Des Lévy et des Bloch

Petit-fils et arrière petit-fils de grand rabbin de France, fils et neveu de polytechnicien, Bernard Lévi sort d’une de ces grandes familles qui ont su concilier leur identité juive avec un sens du patriotisme aigu. Mais quand la France de Pétain capitule, le destin de cette grande famille bascule, comme celui de près de 300 000 juifs installés en France plus ou moins récemment.

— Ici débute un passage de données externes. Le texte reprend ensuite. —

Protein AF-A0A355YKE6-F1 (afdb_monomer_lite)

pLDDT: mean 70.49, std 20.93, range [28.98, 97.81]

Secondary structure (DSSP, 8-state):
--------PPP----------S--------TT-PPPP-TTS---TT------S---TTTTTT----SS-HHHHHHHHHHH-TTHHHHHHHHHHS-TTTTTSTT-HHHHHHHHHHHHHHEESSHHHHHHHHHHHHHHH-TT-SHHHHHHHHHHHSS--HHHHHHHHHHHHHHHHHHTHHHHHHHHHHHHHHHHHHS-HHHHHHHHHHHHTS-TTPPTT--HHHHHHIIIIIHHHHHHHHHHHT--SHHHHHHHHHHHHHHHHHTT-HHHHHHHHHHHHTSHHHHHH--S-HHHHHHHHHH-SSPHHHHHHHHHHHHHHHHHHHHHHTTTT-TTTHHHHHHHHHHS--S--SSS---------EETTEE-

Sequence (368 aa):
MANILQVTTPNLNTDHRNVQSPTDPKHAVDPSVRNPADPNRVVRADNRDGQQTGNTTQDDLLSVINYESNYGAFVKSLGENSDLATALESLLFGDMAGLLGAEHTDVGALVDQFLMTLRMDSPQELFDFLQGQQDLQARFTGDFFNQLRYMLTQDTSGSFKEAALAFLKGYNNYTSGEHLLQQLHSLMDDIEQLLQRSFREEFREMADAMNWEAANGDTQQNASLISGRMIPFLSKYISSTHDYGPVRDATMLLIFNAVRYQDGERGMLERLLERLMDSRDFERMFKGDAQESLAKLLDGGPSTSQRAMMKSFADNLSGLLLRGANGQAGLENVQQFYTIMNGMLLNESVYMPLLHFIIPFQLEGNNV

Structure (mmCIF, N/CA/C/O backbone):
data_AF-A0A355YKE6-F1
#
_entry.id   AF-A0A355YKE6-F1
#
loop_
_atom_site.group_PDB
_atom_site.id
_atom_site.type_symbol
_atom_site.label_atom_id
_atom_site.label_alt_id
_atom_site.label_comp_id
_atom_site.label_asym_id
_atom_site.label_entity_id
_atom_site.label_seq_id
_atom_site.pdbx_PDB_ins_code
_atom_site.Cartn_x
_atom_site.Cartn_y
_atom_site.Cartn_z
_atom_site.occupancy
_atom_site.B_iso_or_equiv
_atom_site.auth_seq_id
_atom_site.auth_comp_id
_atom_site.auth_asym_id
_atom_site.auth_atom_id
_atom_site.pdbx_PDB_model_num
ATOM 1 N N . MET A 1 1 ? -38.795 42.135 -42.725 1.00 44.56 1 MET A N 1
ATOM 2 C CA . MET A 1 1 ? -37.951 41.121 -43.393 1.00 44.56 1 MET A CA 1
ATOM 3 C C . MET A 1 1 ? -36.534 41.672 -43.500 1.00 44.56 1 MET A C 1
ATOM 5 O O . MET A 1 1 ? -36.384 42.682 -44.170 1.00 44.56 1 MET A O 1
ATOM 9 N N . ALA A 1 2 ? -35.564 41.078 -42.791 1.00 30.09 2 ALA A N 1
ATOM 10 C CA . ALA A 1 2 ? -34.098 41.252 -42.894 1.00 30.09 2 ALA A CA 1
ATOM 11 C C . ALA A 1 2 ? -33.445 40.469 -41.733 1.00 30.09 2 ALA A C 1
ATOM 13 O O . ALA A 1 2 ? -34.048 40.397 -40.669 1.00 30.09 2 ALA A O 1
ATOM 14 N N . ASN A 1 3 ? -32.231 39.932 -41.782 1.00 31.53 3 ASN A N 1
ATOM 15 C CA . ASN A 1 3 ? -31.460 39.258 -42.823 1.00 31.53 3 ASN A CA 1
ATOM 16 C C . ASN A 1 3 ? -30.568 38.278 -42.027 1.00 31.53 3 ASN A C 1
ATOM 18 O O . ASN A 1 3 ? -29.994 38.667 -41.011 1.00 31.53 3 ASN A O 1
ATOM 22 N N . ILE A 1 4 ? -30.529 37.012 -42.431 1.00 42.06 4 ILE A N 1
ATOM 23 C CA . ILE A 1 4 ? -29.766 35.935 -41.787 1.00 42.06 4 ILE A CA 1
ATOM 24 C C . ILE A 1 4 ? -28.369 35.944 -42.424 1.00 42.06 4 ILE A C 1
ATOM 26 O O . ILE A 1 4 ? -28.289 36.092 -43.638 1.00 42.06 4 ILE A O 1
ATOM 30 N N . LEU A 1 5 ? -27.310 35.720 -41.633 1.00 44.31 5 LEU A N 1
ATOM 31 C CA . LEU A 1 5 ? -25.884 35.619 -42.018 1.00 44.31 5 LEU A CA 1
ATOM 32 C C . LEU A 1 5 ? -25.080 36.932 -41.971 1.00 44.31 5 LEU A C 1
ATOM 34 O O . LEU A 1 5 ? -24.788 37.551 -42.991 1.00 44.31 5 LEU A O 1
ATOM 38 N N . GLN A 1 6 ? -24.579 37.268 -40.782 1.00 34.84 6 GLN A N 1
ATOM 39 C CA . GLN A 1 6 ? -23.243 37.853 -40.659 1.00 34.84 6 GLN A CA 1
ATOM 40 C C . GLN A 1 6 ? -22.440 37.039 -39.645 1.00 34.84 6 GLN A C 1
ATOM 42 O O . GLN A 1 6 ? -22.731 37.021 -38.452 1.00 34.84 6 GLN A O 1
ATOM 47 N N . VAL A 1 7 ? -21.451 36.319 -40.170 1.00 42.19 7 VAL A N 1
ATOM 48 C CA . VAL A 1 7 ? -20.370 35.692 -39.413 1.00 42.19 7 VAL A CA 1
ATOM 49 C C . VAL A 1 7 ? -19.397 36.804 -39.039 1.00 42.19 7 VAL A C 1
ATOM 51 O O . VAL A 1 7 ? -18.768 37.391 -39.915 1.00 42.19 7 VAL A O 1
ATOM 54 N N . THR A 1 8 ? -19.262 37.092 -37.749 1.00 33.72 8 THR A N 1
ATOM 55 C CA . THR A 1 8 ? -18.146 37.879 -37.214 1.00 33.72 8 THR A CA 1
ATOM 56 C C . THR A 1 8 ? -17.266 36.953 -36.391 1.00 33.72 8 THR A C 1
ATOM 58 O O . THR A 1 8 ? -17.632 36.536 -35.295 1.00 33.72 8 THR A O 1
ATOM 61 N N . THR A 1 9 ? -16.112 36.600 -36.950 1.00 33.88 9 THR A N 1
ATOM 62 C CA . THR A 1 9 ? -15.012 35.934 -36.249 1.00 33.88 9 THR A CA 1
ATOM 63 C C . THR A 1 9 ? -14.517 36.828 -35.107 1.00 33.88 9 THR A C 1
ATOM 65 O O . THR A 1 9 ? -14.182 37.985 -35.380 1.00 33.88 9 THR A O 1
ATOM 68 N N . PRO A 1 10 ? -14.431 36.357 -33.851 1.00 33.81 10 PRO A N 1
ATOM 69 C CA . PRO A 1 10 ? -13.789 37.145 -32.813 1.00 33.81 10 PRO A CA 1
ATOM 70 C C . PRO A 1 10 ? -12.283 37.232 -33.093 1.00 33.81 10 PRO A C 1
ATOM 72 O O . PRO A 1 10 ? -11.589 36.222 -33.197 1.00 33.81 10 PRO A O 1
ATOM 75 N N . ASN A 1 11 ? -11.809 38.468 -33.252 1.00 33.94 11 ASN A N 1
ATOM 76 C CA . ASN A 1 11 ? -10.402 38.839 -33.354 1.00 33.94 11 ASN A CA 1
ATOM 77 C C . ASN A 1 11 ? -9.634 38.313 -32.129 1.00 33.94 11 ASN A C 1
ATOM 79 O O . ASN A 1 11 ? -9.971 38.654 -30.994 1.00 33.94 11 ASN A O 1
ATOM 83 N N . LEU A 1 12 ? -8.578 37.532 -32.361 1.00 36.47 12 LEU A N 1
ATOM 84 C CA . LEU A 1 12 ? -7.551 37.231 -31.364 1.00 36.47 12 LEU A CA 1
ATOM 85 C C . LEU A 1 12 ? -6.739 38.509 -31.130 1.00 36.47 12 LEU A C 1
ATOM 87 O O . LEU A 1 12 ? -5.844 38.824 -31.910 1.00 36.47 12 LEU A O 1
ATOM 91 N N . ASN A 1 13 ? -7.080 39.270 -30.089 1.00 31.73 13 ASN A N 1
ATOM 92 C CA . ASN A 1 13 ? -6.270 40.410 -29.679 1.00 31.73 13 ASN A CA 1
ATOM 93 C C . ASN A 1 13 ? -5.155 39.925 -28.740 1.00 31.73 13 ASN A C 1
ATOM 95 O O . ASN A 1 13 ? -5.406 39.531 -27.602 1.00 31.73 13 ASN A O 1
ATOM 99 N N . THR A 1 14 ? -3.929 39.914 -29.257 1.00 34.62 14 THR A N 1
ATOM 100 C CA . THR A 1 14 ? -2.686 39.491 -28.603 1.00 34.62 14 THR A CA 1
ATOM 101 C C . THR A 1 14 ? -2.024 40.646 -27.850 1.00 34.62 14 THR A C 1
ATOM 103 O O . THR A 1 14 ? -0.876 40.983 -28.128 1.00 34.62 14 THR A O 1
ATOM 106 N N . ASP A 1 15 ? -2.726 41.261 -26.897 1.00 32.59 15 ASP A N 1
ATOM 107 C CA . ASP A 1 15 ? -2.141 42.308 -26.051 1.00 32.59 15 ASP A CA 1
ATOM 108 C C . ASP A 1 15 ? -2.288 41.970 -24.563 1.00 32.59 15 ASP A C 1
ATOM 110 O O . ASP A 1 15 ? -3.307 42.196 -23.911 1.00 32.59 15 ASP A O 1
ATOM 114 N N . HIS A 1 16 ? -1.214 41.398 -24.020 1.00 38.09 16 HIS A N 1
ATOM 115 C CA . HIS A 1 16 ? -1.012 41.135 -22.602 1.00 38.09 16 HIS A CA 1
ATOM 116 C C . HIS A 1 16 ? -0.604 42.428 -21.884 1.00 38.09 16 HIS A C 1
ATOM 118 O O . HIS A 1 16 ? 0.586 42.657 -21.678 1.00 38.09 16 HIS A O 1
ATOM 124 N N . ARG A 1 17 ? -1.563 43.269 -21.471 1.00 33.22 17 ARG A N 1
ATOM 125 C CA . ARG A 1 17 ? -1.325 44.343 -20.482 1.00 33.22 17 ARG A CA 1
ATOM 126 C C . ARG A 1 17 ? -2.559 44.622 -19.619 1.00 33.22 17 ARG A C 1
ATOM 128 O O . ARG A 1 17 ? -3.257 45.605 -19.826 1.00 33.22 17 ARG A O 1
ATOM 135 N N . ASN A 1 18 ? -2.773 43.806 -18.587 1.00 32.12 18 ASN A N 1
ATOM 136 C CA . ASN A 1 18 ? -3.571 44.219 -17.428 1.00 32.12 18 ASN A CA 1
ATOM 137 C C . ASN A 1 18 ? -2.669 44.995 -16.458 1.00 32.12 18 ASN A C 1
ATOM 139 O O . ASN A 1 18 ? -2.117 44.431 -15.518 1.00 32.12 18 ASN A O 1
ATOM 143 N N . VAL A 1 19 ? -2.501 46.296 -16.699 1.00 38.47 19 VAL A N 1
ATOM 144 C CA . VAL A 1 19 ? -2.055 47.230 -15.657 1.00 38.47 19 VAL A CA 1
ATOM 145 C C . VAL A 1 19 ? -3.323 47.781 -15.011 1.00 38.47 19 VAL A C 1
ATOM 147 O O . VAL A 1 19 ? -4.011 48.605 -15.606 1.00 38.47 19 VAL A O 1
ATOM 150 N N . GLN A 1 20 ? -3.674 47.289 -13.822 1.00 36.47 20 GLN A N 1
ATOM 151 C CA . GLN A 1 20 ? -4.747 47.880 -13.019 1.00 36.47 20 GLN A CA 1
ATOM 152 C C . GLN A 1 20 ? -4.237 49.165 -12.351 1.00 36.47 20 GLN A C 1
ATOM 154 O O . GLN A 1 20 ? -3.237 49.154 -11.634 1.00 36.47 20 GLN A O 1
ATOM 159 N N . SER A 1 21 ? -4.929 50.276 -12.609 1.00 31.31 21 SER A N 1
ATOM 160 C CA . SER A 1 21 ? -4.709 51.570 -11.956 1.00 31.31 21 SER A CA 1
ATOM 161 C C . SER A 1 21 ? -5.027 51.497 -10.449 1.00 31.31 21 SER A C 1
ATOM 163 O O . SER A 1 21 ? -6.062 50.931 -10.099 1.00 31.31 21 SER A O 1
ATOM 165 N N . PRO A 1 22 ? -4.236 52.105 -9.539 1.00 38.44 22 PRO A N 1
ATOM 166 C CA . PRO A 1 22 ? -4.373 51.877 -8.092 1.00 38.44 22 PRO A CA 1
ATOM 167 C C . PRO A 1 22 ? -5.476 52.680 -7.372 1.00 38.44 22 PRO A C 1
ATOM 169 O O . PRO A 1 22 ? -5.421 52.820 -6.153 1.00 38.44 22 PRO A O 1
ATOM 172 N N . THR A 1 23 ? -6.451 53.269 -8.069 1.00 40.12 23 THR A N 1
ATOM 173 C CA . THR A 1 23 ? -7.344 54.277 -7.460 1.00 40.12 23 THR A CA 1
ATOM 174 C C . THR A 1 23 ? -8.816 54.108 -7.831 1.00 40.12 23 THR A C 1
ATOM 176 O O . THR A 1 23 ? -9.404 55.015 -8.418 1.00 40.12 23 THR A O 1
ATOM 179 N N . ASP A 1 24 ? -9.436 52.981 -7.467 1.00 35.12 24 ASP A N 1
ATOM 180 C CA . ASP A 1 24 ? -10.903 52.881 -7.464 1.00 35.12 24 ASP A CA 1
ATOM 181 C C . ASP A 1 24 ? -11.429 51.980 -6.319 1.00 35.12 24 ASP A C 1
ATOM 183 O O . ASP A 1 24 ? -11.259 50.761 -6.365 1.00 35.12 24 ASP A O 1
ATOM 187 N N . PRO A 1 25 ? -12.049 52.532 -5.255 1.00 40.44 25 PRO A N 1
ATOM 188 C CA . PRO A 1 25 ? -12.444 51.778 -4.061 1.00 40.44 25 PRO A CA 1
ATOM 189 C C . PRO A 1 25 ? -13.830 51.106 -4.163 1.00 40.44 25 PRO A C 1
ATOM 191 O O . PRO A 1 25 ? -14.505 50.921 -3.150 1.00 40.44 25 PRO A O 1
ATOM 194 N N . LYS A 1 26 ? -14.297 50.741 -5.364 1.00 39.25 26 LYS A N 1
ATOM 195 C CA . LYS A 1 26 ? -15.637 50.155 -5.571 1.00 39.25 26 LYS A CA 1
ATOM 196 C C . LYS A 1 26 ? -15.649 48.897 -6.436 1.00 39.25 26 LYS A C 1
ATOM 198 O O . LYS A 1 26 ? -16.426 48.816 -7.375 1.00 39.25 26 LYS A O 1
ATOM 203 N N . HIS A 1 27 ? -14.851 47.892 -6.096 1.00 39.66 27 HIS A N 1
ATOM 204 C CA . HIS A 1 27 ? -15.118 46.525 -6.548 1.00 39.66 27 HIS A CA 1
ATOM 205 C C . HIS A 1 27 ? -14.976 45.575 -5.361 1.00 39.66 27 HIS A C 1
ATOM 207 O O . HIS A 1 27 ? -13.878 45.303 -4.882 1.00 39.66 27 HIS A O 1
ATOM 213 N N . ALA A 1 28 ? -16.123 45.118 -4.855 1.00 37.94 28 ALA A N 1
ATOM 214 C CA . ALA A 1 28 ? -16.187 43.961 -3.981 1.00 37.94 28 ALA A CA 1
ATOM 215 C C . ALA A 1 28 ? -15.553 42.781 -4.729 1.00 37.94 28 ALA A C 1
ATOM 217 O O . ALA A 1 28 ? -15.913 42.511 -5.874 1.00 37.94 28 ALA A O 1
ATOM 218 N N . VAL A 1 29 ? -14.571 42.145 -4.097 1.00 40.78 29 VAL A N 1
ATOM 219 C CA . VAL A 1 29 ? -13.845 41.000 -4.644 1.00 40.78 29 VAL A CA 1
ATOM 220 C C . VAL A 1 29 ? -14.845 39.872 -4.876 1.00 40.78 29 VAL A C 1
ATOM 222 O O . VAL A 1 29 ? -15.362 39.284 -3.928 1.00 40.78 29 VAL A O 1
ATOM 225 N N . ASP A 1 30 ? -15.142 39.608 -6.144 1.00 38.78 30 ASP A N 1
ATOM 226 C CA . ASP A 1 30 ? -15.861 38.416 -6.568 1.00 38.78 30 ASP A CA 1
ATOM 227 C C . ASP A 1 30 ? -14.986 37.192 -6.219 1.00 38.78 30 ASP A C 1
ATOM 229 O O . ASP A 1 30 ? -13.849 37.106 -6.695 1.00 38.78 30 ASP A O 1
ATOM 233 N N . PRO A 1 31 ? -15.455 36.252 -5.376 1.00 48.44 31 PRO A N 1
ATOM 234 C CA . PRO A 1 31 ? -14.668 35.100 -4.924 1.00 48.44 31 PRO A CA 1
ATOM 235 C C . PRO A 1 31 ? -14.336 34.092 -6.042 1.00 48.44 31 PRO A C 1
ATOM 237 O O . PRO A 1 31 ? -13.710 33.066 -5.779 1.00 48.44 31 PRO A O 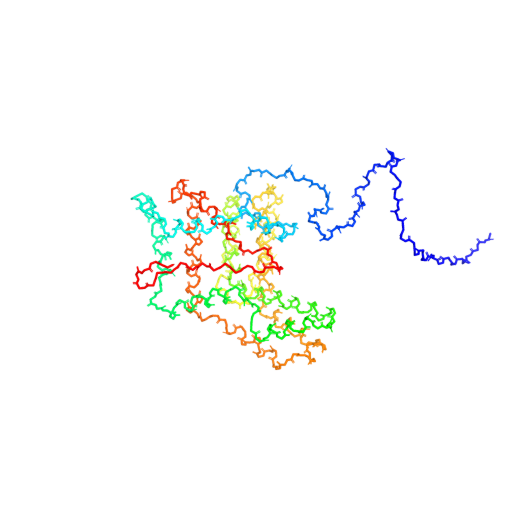1
ATOM 240 N N . SER A 1 32 ? -14.744 34.356 -7.286 1.00 42.06 32 SER A N 1
ATOM 241 C CA . SER A 1 32 ? -14.481 33.500 -8.446 1.00 42.06 32 SER A CA 1
ATOM 242 C C . SER A 1 32 ? -13.192 33.828 -9.222 1.00 42.06 32 SER A C 1
ATOM 244 O O . SER A 1 32 ? -12.780 33.029 -10.067 1.00 42.06 32 SER A O 1
ATOM 246 N N . VAL A 1 33 ? -12.505 34.943 -8.935 1.00 45.50 33 VAL A N 1
ATOM 247 C CA . VAL A 1 33 ? -11.269 35.330 -9.646 1.00 45.50 33 VAL A CA 1
ATOM 248 C C . VAL A 1 33 ? -10.031 34.778 -8.931 1.00 45.50 33 VAL A C 1
ATOM 250 O O . VAL A 1 33 ? -9.628 35.271 -7.880 1.00 45.50 33 VAL A O 1
ATOM 253 N N . ARG A 1 34 ? -9.401 33.752 -9.519 1.00 43.25 34 ARG A N 1
ATOM 254 C CA . ARG A 1 34 ? -8.138 33.160 -9.043 1.00 43.25 34 ARG A CA 1
ATOM 255 C C . ARG A 1 34 ? -6.944 33.884 -9.672 1.00 43.25 34 ARG A C 1
ATOM 257 O O . ARG A 1 34 ? -6.815 33.892 -10.895 1.00 43.25 34 ARG A O 1
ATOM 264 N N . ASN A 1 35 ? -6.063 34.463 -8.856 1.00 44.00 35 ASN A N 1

C’est dans ce contexte que le jeune Lévi passe le concours de l’École polytechnique, par deux fois d’ailleurs, en 1940 et 1941. Lorsqu’il intègre en 5/2, le statut des juifs est déjà promulgué et il a la chance de faire parti du quota de juifs admis, 3% de 200 élèves, soit 6 en tout. Ce livre raconte son parcours, depuis le lycée avant la guerre, jusqu’à sa sortie en 1943, qui le pousse à s’engager dans la résistance, au sein d’un réseau de renseignement.

Épuration, j’oublierai ton nom

X bis est un livre terrible, qui fait le constat amer d’une épuration ratée, du moins largement évitée. La solidarité polytechnicienne à cette époque voulait dire quelque chose, et Bernard Lévi rappelle comment les erreurs antisémites, les errements vychistes des uns et des autres ont été rapidement passés sous silence.

Ce livre est donc doublement intéressant. D’une part, il relate un pan de l’histoire de l’École polytechnique peu ou mal connu des générations actuelles. On y retrouve quelques illustres qui ont collaboré avec conviction, comme Bichelonne, le major des majors. On y trouve, d’autre part, un récit très personnel de cette période, de ses détails comme de ses grandes lignes. Dernière particularité de ce livre, il s’appuie bien sûr sur des souvenirs personnels, mais aussi, et principalement, sur les lettres écrites par son auteur à un de ses amis proches, disparu peu avant la rédaction du livre : la fille de ce dernier ayant retrouvé les précieux échanges, conservés intacts par leur destinataire, les avait portés à Bernard Lévi, qui s’est appuyé dessus pour construire son récit chronologique.

Bref, voici un livre à lire sans hésiter.